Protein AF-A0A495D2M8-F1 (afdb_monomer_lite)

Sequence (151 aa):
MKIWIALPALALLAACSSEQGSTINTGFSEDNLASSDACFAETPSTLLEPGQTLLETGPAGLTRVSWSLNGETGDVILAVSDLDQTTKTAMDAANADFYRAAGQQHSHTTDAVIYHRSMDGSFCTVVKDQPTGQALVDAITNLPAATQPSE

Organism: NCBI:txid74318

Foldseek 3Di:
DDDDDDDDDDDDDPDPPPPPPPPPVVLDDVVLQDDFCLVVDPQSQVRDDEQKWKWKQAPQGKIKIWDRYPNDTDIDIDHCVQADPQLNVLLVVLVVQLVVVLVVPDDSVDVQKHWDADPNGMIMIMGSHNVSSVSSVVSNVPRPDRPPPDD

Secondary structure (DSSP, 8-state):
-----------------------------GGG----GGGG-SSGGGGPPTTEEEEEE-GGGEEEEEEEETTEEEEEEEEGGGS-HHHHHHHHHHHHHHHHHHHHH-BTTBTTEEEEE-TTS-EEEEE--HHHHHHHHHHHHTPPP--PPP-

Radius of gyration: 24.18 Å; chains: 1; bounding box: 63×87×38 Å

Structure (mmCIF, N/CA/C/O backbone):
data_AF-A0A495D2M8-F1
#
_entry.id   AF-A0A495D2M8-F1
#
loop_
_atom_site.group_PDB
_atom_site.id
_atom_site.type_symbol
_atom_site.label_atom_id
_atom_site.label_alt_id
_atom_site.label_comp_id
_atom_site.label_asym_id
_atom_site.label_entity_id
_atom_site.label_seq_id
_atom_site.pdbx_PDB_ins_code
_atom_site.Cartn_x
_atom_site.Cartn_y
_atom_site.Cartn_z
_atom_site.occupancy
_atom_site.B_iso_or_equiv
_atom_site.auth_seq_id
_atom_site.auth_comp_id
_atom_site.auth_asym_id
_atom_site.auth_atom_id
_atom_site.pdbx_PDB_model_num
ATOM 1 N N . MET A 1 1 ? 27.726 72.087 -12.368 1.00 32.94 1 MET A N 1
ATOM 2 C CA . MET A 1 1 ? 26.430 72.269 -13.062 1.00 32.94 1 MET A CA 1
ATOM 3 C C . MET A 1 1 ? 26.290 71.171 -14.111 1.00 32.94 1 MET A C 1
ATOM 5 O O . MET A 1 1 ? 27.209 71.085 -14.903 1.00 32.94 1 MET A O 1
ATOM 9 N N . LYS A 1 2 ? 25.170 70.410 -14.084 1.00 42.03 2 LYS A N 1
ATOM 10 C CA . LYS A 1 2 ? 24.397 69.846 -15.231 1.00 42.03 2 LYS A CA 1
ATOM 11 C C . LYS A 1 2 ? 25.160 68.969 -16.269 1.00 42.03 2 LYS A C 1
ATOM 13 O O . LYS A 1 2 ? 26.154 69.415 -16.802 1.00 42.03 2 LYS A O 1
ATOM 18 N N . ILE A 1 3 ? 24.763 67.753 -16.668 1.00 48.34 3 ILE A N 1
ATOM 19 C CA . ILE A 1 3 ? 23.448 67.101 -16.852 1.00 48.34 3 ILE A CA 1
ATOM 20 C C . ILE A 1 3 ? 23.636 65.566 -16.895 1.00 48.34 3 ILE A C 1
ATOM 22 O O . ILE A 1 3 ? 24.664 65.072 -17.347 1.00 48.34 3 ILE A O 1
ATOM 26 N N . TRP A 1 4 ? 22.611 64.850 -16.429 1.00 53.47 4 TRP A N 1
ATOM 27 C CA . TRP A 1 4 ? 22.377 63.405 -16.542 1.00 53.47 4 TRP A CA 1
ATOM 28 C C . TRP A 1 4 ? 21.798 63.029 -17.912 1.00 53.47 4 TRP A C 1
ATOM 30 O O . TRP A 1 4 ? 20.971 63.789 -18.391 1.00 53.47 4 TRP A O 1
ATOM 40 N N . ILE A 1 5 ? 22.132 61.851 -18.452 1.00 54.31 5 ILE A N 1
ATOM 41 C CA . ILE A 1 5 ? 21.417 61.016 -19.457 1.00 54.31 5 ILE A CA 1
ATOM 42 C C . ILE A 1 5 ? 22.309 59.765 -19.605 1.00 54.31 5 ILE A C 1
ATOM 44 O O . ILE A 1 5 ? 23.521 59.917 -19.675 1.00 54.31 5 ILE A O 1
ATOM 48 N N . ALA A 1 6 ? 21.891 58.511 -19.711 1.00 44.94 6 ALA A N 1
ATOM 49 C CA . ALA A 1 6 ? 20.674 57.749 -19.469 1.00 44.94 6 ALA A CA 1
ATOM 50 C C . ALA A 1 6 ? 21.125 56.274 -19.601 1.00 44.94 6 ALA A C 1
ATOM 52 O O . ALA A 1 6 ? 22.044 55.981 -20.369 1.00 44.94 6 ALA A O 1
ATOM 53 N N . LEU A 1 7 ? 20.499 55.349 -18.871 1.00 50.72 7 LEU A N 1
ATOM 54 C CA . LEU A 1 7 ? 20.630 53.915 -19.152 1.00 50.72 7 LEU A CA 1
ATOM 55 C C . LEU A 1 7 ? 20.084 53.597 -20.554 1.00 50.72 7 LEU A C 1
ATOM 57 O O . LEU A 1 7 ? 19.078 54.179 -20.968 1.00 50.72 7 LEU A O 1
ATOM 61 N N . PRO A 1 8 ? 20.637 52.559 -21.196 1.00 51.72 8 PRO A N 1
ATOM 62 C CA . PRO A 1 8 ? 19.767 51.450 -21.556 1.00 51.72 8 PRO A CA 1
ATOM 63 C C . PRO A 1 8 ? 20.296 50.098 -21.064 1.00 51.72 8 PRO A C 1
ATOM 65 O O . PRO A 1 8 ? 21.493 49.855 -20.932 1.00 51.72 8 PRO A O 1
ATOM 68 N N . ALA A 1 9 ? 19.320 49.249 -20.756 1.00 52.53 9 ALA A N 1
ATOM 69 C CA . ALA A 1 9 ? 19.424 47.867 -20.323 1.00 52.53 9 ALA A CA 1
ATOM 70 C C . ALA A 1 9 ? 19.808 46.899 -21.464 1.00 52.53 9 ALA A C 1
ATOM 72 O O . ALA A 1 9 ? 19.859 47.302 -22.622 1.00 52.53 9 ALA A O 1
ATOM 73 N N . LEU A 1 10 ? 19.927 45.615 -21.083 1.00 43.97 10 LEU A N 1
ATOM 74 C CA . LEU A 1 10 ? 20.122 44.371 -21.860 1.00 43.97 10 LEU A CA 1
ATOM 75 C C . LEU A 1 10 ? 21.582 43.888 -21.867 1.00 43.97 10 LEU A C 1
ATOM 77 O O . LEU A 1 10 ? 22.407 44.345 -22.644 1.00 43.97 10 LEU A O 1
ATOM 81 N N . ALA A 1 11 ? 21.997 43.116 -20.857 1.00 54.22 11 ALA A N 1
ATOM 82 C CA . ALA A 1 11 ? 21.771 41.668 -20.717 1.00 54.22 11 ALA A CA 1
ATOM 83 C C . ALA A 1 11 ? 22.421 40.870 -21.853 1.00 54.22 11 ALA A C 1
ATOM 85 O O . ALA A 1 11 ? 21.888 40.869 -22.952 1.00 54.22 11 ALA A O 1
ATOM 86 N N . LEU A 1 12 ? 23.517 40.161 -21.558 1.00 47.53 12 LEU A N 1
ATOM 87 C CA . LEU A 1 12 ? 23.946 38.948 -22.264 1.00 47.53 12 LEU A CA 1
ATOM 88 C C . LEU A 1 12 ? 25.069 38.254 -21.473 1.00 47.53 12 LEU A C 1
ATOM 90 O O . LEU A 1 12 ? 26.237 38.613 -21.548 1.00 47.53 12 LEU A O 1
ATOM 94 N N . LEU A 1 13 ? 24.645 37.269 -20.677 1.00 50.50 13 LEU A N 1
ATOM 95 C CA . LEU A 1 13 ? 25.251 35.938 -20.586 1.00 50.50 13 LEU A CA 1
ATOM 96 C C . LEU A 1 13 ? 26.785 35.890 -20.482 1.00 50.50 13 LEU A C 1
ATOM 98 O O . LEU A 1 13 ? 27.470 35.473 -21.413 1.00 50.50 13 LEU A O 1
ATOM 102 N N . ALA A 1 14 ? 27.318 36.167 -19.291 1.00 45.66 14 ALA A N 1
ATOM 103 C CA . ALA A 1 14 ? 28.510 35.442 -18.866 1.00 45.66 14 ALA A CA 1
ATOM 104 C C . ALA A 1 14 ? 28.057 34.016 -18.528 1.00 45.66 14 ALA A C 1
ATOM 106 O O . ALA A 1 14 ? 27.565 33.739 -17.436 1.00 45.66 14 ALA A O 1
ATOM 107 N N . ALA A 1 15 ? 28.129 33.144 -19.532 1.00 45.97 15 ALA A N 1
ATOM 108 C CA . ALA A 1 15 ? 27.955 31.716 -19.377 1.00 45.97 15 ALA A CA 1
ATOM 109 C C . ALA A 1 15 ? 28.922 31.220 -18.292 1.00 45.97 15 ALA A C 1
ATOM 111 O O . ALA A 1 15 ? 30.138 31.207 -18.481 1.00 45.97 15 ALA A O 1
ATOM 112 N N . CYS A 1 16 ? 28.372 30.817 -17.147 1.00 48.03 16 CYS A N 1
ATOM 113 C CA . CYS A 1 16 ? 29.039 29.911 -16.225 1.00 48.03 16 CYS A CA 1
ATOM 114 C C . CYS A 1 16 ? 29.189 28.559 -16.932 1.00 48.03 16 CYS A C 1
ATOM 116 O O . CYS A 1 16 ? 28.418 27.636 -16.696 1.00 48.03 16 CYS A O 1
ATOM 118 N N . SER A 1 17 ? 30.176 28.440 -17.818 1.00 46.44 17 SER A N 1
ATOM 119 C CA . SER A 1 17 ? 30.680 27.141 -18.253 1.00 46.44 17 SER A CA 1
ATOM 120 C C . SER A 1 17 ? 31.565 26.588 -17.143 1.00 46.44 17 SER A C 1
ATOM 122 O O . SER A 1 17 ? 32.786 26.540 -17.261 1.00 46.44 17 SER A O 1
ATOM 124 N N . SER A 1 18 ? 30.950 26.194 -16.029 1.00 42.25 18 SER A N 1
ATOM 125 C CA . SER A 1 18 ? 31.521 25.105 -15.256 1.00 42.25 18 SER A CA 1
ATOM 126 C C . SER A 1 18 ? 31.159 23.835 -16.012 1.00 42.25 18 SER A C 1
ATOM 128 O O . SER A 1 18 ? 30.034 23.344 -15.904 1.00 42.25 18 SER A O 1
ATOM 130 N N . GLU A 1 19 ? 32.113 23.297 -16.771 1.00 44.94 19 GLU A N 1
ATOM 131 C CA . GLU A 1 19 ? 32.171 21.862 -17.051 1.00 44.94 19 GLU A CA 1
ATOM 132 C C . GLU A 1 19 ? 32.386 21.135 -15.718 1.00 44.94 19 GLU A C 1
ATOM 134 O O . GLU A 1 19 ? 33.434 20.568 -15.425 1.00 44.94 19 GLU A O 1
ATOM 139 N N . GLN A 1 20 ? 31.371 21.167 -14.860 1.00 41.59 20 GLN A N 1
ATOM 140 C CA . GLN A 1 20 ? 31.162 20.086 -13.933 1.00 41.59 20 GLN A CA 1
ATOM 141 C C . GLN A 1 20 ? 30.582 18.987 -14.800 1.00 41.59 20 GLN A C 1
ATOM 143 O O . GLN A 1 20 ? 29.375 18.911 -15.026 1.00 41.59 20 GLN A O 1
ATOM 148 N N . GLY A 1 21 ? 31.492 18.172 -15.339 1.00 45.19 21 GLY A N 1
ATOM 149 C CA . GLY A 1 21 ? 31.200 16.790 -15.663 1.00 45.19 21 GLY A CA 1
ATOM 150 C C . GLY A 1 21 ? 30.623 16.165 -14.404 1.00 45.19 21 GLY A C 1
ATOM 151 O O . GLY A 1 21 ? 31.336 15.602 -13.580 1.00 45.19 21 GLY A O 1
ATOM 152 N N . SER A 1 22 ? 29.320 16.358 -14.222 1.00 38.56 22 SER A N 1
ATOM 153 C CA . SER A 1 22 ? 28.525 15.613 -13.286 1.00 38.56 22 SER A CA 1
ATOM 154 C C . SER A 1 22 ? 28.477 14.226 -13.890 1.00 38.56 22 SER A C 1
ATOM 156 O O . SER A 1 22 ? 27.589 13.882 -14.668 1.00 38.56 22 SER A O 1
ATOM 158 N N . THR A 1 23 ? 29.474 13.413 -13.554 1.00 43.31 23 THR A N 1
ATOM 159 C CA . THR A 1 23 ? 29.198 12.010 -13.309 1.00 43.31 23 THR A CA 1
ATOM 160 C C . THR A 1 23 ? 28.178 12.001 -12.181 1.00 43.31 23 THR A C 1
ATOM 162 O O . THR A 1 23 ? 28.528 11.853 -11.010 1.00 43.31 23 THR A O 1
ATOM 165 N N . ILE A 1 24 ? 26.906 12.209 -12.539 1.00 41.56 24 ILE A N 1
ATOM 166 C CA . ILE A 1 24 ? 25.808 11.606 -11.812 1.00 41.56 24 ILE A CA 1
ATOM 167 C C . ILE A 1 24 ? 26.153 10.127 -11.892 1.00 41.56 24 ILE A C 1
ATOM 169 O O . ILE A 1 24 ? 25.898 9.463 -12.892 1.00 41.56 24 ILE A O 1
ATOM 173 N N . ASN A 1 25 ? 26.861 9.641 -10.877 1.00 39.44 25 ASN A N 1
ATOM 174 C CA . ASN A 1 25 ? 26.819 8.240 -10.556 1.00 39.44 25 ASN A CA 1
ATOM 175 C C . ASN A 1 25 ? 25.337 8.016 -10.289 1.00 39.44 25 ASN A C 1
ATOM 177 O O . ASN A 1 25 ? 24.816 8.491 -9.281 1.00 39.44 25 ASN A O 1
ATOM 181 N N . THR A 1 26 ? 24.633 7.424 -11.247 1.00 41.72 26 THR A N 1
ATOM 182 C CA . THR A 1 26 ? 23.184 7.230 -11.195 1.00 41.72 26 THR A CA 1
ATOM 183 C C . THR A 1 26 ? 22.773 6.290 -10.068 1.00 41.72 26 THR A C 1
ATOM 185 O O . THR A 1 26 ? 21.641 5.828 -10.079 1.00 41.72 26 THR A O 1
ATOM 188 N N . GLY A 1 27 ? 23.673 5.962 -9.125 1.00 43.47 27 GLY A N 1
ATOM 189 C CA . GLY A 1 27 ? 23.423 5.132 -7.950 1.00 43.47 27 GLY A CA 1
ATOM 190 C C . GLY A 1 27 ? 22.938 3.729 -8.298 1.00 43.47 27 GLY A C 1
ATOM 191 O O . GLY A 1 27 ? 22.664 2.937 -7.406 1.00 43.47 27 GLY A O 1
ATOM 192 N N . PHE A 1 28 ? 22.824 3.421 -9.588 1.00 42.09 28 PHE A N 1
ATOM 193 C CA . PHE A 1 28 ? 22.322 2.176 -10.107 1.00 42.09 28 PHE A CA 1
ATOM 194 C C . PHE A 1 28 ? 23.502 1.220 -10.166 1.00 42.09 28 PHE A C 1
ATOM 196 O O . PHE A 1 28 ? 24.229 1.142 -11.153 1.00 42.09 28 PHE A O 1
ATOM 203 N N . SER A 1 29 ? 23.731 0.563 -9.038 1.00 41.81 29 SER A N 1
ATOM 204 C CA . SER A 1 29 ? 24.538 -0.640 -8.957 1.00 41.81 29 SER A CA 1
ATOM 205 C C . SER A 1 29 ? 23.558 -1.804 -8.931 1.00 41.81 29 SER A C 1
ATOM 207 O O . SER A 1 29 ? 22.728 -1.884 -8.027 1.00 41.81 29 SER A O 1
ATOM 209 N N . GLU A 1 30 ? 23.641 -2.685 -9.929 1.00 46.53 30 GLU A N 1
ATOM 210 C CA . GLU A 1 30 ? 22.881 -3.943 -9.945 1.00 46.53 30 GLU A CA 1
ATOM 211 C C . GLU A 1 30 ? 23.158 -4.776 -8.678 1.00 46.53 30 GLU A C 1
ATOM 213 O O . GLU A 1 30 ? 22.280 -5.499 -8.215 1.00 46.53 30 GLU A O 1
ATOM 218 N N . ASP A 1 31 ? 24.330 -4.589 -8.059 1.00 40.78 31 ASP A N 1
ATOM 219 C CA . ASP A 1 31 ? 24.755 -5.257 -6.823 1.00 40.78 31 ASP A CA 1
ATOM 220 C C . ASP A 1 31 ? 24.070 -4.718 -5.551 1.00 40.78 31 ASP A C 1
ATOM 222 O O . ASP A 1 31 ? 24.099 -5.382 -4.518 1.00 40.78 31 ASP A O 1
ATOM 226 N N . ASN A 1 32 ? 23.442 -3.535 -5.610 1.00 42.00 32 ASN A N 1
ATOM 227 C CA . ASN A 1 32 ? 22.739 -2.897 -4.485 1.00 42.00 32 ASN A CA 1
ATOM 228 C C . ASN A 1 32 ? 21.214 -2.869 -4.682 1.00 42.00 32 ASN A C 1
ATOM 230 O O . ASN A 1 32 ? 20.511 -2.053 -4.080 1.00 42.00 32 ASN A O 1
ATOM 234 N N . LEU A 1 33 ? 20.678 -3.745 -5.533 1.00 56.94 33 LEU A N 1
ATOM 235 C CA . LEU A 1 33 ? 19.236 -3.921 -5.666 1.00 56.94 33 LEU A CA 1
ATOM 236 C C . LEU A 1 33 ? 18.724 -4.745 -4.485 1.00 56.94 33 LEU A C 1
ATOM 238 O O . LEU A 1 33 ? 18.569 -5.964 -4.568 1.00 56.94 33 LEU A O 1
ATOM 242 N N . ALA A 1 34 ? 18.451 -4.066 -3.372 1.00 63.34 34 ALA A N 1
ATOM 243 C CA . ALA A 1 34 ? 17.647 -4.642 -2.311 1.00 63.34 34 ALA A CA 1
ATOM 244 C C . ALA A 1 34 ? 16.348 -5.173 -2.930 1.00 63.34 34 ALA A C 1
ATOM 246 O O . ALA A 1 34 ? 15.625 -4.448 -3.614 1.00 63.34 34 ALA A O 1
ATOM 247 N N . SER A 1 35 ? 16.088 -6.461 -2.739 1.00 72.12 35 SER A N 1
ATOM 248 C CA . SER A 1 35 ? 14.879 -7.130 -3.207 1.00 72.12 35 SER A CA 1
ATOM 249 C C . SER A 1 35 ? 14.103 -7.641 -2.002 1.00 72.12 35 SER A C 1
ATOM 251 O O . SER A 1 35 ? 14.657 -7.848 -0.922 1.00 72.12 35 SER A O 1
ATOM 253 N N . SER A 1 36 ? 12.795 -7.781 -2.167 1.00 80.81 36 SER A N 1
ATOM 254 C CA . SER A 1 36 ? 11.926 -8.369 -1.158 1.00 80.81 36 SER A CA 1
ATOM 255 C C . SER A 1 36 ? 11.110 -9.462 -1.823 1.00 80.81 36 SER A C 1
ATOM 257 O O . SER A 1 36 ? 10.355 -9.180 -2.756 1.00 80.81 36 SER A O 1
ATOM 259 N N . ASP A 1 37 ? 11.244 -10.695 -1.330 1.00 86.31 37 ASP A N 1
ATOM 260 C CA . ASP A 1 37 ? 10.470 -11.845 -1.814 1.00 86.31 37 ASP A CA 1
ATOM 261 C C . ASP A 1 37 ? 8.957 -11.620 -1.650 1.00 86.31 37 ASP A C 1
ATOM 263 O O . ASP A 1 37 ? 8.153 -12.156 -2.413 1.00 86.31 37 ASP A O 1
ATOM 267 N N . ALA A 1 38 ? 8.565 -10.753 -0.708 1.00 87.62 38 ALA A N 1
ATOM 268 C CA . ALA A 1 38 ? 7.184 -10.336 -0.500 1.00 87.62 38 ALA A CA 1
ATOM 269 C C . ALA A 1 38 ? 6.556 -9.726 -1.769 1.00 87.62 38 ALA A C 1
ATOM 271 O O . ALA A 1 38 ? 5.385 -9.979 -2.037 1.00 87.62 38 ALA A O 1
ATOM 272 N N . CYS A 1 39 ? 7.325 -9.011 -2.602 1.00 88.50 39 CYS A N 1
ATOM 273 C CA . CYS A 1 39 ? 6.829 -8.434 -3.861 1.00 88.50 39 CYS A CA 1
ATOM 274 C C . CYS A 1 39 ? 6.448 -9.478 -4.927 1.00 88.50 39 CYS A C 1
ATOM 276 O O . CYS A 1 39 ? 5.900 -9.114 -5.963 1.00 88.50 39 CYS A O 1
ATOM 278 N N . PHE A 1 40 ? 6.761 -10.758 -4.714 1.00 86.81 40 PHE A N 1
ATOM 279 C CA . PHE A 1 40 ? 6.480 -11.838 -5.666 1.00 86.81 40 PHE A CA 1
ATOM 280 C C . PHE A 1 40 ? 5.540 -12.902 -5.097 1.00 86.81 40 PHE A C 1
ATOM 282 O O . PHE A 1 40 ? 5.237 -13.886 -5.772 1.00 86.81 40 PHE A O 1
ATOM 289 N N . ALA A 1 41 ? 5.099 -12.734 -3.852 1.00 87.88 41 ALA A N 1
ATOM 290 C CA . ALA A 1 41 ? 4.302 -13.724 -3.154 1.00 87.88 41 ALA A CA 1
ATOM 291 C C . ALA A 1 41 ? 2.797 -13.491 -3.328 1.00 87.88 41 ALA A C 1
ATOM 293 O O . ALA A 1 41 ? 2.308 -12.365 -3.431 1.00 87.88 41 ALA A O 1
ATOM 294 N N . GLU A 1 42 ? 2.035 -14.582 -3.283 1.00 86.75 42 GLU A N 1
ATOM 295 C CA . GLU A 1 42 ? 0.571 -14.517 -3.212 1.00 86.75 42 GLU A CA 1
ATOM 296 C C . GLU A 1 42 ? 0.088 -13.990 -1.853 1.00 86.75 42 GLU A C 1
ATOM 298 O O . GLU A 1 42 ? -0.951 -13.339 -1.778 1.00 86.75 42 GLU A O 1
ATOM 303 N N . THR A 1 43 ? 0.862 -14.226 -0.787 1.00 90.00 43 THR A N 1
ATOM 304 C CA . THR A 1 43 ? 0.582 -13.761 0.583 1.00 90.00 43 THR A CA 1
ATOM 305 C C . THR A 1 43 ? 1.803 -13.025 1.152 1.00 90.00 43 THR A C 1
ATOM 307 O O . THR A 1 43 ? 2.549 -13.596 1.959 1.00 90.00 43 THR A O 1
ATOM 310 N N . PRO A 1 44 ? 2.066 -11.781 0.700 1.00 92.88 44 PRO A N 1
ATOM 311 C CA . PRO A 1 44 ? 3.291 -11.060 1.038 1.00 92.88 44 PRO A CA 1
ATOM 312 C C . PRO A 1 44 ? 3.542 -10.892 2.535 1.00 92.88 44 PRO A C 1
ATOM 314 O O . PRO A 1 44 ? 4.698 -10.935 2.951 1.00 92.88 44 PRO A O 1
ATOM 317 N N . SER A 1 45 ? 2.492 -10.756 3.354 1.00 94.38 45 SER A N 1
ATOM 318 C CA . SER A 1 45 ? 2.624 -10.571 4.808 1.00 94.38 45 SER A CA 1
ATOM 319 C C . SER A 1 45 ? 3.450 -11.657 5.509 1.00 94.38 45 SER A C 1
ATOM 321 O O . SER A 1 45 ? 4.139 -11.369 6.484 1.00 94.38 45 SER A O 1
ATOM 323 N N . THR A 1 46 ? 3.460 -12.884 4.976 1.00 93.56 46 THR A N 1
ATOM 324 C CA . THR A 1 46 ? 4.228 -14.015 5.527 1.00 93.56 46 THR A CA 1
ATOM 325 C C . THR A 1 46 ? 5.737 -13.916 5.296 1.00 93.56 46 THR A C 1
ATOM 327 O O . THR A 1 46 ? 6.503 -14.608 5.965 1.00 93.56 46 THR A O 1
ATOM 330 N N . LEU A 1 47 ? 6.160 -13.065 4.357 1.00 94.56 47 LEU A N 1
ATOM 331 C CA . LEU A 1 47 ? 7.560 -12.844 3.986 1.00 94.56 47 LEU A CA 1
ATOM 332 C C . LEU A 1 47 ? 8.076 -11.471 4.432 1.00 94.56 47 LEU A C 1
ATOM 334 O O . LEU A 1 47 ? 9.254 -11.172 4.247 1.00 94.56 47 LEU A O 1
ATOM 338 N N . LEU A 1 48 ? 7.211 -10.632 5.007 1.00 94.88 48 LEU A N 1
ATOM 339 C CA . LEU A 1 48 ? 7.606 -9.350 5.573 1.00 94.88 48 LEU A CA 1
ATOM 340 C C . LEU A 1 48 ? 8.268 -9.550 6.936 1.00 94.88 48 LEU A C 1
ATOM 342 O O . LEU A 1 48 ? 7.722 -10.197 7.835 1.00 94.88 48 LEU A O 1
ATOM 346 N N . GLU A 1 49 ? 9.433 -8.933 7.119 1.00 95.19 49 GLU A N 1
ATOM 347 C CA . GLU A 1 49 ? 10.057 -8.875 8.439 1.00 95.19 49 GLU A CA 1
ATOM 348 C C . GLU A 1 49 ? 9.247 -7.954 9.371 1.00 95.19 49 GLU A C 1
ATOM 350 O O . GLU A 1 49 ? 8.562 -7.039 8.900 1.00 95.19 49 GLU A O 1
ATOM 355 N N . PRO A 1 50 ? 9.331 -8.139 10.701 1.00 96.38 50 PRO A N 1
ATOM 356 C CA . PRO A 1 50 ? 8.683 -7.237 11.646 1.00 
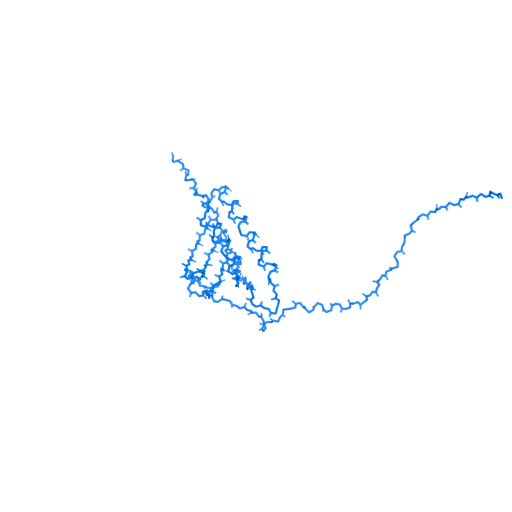96.38 50 PRO A CA 1
ATOM 357 C C . PRO A 1 50 ? 9.078 -5.771 11.422 1.00 96.38 50 PRO A C 1
ATOM 359 O O . PRO A 1 50 ? 10.257 -5.441 11.308 1.00 96.38 50 PRO A O 1
ATOM 362 N N . GLY A 1 51 ? 8.084 -4.885 11.400 1.00 96.06 51 GLY A N 1
ATOM 363 C CA . GLY A 1 51 ? 8.248 -3.457 11.120 1.00 96.06 51 GLY A CA 1
ATOM 364 C C . GLY A 1 51 ? 8.132 -3.089 9.638 1.00 96.06 51 GLY A C 1
ATOM 365 O O . GLY A 1 51 ? 8.274 -1.912 9.309 1.00 96.06 51 GLY A O 1
ATOM 366 N N . GLN A 1 52 ? 7.876 -4.058 8.753 1.00 97.44 52 GLN A N 1
ATOM 367 C CA . GLN A 1 52 ? 7.758 -3.814 7.319 1.00 97.44 52 GLN A CA 1
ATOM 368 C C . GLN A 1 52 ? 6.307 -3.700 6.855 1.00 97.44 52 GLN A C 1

____

**What is needed:**
Output the lines above exactly, but only those between the line holding "ATOM 282 O O" and the line holding "ATOM 304 C CA", inclusive.

**Reply to the task:**
ATOM 282 O O . PHE A 1 40 ? 5.237 -13.886 -5.772 1.00 86.81 40 PHE A O 1
ATOM 289 N N . ALA A 1 41 ? 5.099 -12.734 -3.852 1.00 87.88 41 ALA A N 1
ATOM 290 C CA . ALA A 1 41 ? 4.302 -13.724 -3.154 1.00 87.88 41 ALA A CA 1
ATOM 291 C C . ALA A 1 41 ? 2.797 -13.491 -3.328 1.00 87.88 41 ALA A C 1
ATOM 293 O O . ALA A 1 41 ? 2.308 -12.365 -3.431 1.00 87.88 41 ALA A O 1
ATOM 294 N N . GLU A 1 42 ? 2.035 -14.582 -3.283 1.00 86.75 42 GLU A N 1
ATOM 295 C CA . GLU A 1 42 ? 0.571 -14.517 -3.212 1.00 86.75 42 GLU A CA 1
ATOM 296 C C . GLU A 1 42 ? 0.088 -13.990 -1.853 1.00 86.75 42 GLU A C 1
ATOM 298 O O . GLU A 1 42 ? -0.951 -13.339 -1.778 1.00 86.75 42 GLU A O 1
ATOM 303 N N . THR A 1 43 ? 0.862 -14.226 -0.787 1.00 90.00 43 THR A N 1
ATOM 304 C CA . THR A 1 43 ? 0.582 -13.761 0.583 1.00 90.00 43 THR A CA 1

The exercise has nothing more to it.